• Exercise details
Of all the lines in the entries below, give again exactly those starting at the line containing "ATOM 29 C C" and ending at the line containing "ATOM 37 C C", both ends included, and no others.

• Records
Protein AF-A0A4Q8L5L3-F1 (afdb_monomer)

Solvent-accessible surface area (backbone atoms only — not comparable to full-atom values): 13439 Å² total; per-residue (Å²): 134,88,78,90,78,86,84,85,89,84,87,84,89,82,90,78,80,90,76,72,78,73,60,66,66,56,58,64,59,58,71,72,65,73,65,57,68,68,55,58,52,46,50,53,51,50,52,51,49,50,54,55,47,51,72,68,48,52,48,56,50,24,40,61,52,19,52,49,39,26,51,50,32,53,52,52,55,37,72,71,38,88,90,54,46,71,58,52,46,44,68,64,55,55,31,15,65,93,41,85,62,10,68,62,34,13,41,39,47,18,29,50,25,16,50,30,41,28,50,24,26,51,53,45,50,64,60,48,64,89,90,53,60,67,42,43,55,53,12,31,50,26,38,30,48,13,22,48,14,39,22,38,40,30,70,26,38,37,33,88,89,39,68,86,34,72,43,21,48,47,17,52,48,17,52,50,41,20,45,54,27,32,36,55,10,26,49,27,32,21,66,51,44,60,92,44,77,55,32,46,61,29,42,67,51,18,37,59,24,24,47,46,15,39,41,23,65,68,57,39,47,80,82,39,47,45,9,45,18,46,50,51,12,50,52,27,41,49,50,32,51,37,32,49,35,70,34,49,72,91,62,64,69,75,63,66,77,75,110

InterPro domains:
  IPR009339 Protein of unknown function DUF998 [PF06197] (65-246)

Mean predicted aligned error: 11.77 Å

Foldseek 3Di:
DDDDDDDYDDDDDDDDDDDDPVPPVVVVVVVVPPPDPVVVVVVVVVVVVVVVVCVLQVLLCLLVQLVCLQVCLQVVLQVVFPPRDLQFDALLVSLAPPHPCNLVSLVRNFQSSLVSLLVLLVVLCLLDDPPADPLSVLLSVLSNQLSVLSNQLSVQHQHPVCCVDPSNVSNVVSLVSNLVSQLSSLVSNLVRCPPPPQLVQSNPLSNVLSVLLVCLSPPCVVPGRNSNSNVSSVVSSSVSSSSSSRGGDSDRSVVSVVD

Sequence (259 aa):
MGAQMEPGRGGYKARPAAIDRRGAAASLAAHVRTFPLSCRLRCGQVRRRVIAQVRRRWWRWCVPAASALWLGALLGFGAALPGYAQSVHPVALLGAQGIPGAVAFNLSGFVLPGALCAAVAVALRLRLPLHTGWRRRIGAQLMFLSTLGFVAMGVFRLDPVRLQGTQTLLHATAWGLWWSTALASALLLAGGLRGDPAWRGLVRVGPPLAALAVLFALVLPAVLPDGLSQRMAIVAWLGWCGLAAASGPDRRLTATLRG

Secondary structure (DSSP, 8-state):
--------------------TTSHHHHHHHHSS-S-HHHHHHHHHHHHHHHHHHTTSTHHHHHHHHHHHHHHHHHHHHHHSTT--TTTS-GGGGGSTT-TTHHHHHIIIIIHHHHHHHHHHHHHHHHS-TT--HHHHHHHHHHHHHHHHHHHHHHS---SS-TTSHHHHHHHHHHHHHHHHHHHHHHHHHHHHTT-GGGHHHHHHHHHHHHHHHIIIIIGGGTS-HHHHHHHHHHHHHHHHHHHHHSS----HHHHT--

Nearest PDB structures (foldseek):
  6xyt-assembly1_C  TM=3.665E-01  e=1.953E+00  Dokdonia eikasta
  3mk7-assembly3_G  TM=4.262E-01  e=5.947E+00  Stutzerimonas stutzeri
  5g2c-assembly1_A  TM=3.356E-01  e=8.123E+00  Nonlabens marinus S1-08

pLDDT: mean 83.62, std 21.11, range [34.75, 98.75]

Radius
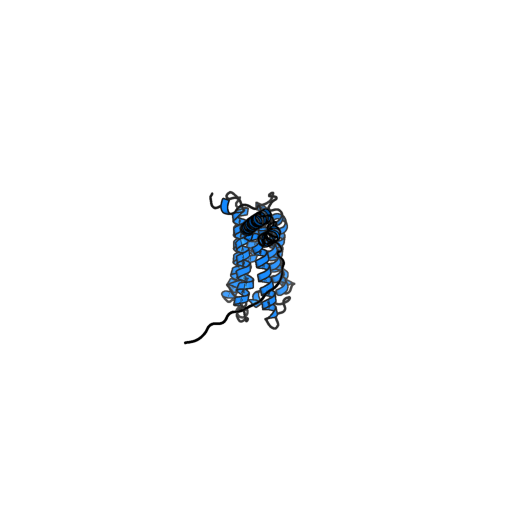 of gyration: 33.33 Å; Cα contacts (8 Å, |Δi|>4): 324; chains: 1; bounding box: 73×111×78 Å

Organism: NCBI:txid2480810

Structure (mmCIF, N/CA/C/O backbone):
data_AF-A0A4Q8L5L3-F1
#
_entry.id   AF-A0A4Q8L5L3-F1
#
loop_
_atom_site.group_PDB
_atom_site.id
_atom_site.type_symbol
_atom_site.label_atom_id
_atom_site.label_alt_id
_atom_site.label_comp_id
_atom_site.label_asym_id
_atom_site.label_entity_id
_atom_site.label_seq_id
_atom_site.pdbx_PDB_ins_code
_atom_site.Cartn_x
_atom_site.Cartn_y
_atom_site.Cartn_z
_atom_site.occupancy
_atom_site.B_iso_or_equiv
_atom_site.auth_seq_id
_atom_site.auth_comp_id
_atom_site.auth_asym_id
_atom_site.auth_atom_id
_atom_site.pdbx_PDB_model_num
ATOM 1 N N . MET A 1 1 ? 41.582 -93.005 26.113 1.00 39.47 1 MET A N 1
ATOM 2 C CA . MET A 1 1 ? 43.040 -93.231 26.082 1.00 39.47 1 MET A CA 1
ATOM 3 C C . MET A 1 1 ? 43.698 -92.007 26.700 1.00 39.47 1 MET A C 1
ATOM 5 O O . MET A 1 1 ? 43.592 -90.954 26.095 1.00 39.47 1 MET A O 1
ATOM 9 N N . GLY A 1 2 ? 44.273 -92.157 27.904 1.00 40.09 2 GLY A N 1
ATOM 10 C CA . GLY A 1 2 ? 45.096 -91.164 28.629 1.00 40.09 2 GLY A CA 1
ATOM 11 C C . GLY A 1 2 ? 44.367 -89.907 29.142 1.00 40.09 2 GLY A C 1
ATOM 12 O O . GLY A 1 2 ? 43.453 -89.421 28.500 1.00 40.09 2 GLY A O 1
ATOM 13 N N . ALA A 1 3 ? 44.699 -89.295 30.274 1.00 40.53 3 ALA A N 1
ATOM 14 C CA . ALA A 1 3 ? 45.614 -89.625 31.358 1.00 40.53 3 ALA A CA 1
ATOM 15 C C . ALA A 1 3 ? 45.282 -88.693 32.543 1.00 40.53 3 ALA A C 1
ATOM 17 O O . ALA A 1 3 ? 44.841 -87.561 32.351 1.00 40.53 3 ALA A O 1
ATOM 18 N N . GLN A 1 4 ? 45.495 -89.202 33.756 1.00 44.88 4 GLN A N 1
ATOM 19 C CA . GLN A 1 4 ? 45.549 -88.458 35.016 1.00 44.88 4 GLN A CA 1
ATOM 20 C C . GLN A 1 4 ? 46.639 -87.370 34.987 1.00 44.88 4 GLN A C 1
ATOM 22 O O . GLN A 1 4 ? 47.668 -87.588 34.355 1.00 44.88 4 GLN A O 1
ATOM 27 N N . MET A 1 5 ? 46.458 -86.280 35.747 1.00 37.16 5 MET A N 1
ATOM 28 C CA . MET A 1 5 ? 47.401 -85.809 36.786 1.00 37.16 5 MET A CA 1
ATOM 29 C C . MET A 1 5 ? 46.981 -84.439 37.367 1.00 37.16 5 MET A C 1
ATOM 31 O O . MET A 1 5 ? 47.125 -83.397 36.737 1.00 37.16 5 MET A O 1
ATOM 35 N N . GLU A 1 6 ? 46.491 -84.469 38.611 1.00 41.28 6 GLU A N 1
ATOM 36 C CA . GLU A 1 6 ? 46.842 -83.515 39.689 1.00 41.28 6 GLU A CA 1
ATOM 37 C C . GLU A 1 6 ? 48.378 -83.552 39.926 1.00 41.28 6 GLU A C 1
ATOM 39 O O . GLU A 1 6 ? 48.953 -84.589 39.575 1.00 41.28 6 GLU A O 1
ATOM 44 N N . PRO A 1 7 ? 49.075 -82.557 40.546 1.00 52.38 7 PRO A N 1
ATOM 45 C CA . PRO A 1 7 ? 48.619 
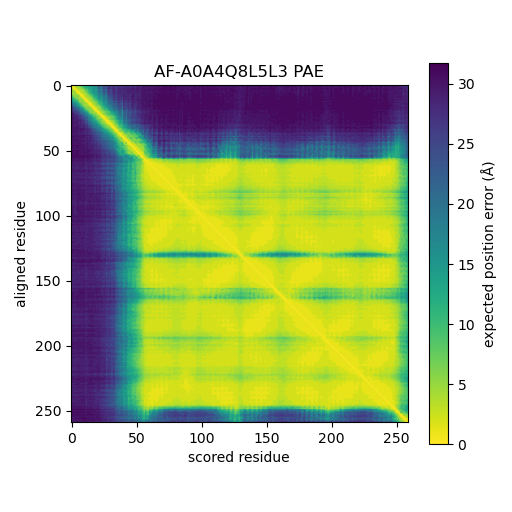-81.778 41.715 1.00 52.38 7 PRO A CA 1
ATOM 46 C C . PRO A 1 7 ? 49.177 -80.330 41.879 1.00 52.38 7 PRO A C 1
ATOM 48 O O . PRO A 1 7 ? 50.178 -79.930 41.292 1.00 52.38 7 PRO A O 1
ATOM 51 N N . GLY A 1 8 ? 48.643 -79.606 42.870 1.00 40.69 8 GLY A N 1
ATOM 52 C CA . GLY A 1 8 ? 49.524 -79.132 43.949 1.00 40.69 8 GLY A CA 1
ATOM 53 C C . GLY A 1 8 ? 49.867 -77.640 44.091 1.00 40.69 8 GLY A C 1
ATOM 54 O O . GLY A 1 8 ? 50.637 -77.081 43.322 1.00 40.69 8 GLY A O 1
ATOM 55 N N . ARG A 1 9 ? 49.488 -77.141 45.284 1.00 42.22 9 ARG A N 1
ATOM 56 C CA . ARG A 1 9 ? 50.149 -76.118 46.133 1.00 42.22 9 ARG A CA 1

• Response box
ATOM 29 C C . MET A 1 5 ? 46.981 -84.439 37.367 1.00 37.16 5 MET A C 1
ATOM 31 O O . MET A 1 5 ? 47.125 -83.397 36.737 1.00 37.16 5 MET A O 1
ATOM 35 N N . GLU A 1 6 ? 46.491 -84.469 38.611 1.00 41.28 6 GLU A N 1
ATOM 36 C CA . GLU A 1 6 ? 46.842 -83.515 39.689 1.00 41.28 6 GLU A CA 1
ATOM 37 C C . GLU A 1 6 ? 48.378 -83.552 39.926 1.00 41.28 6 GLU A C 1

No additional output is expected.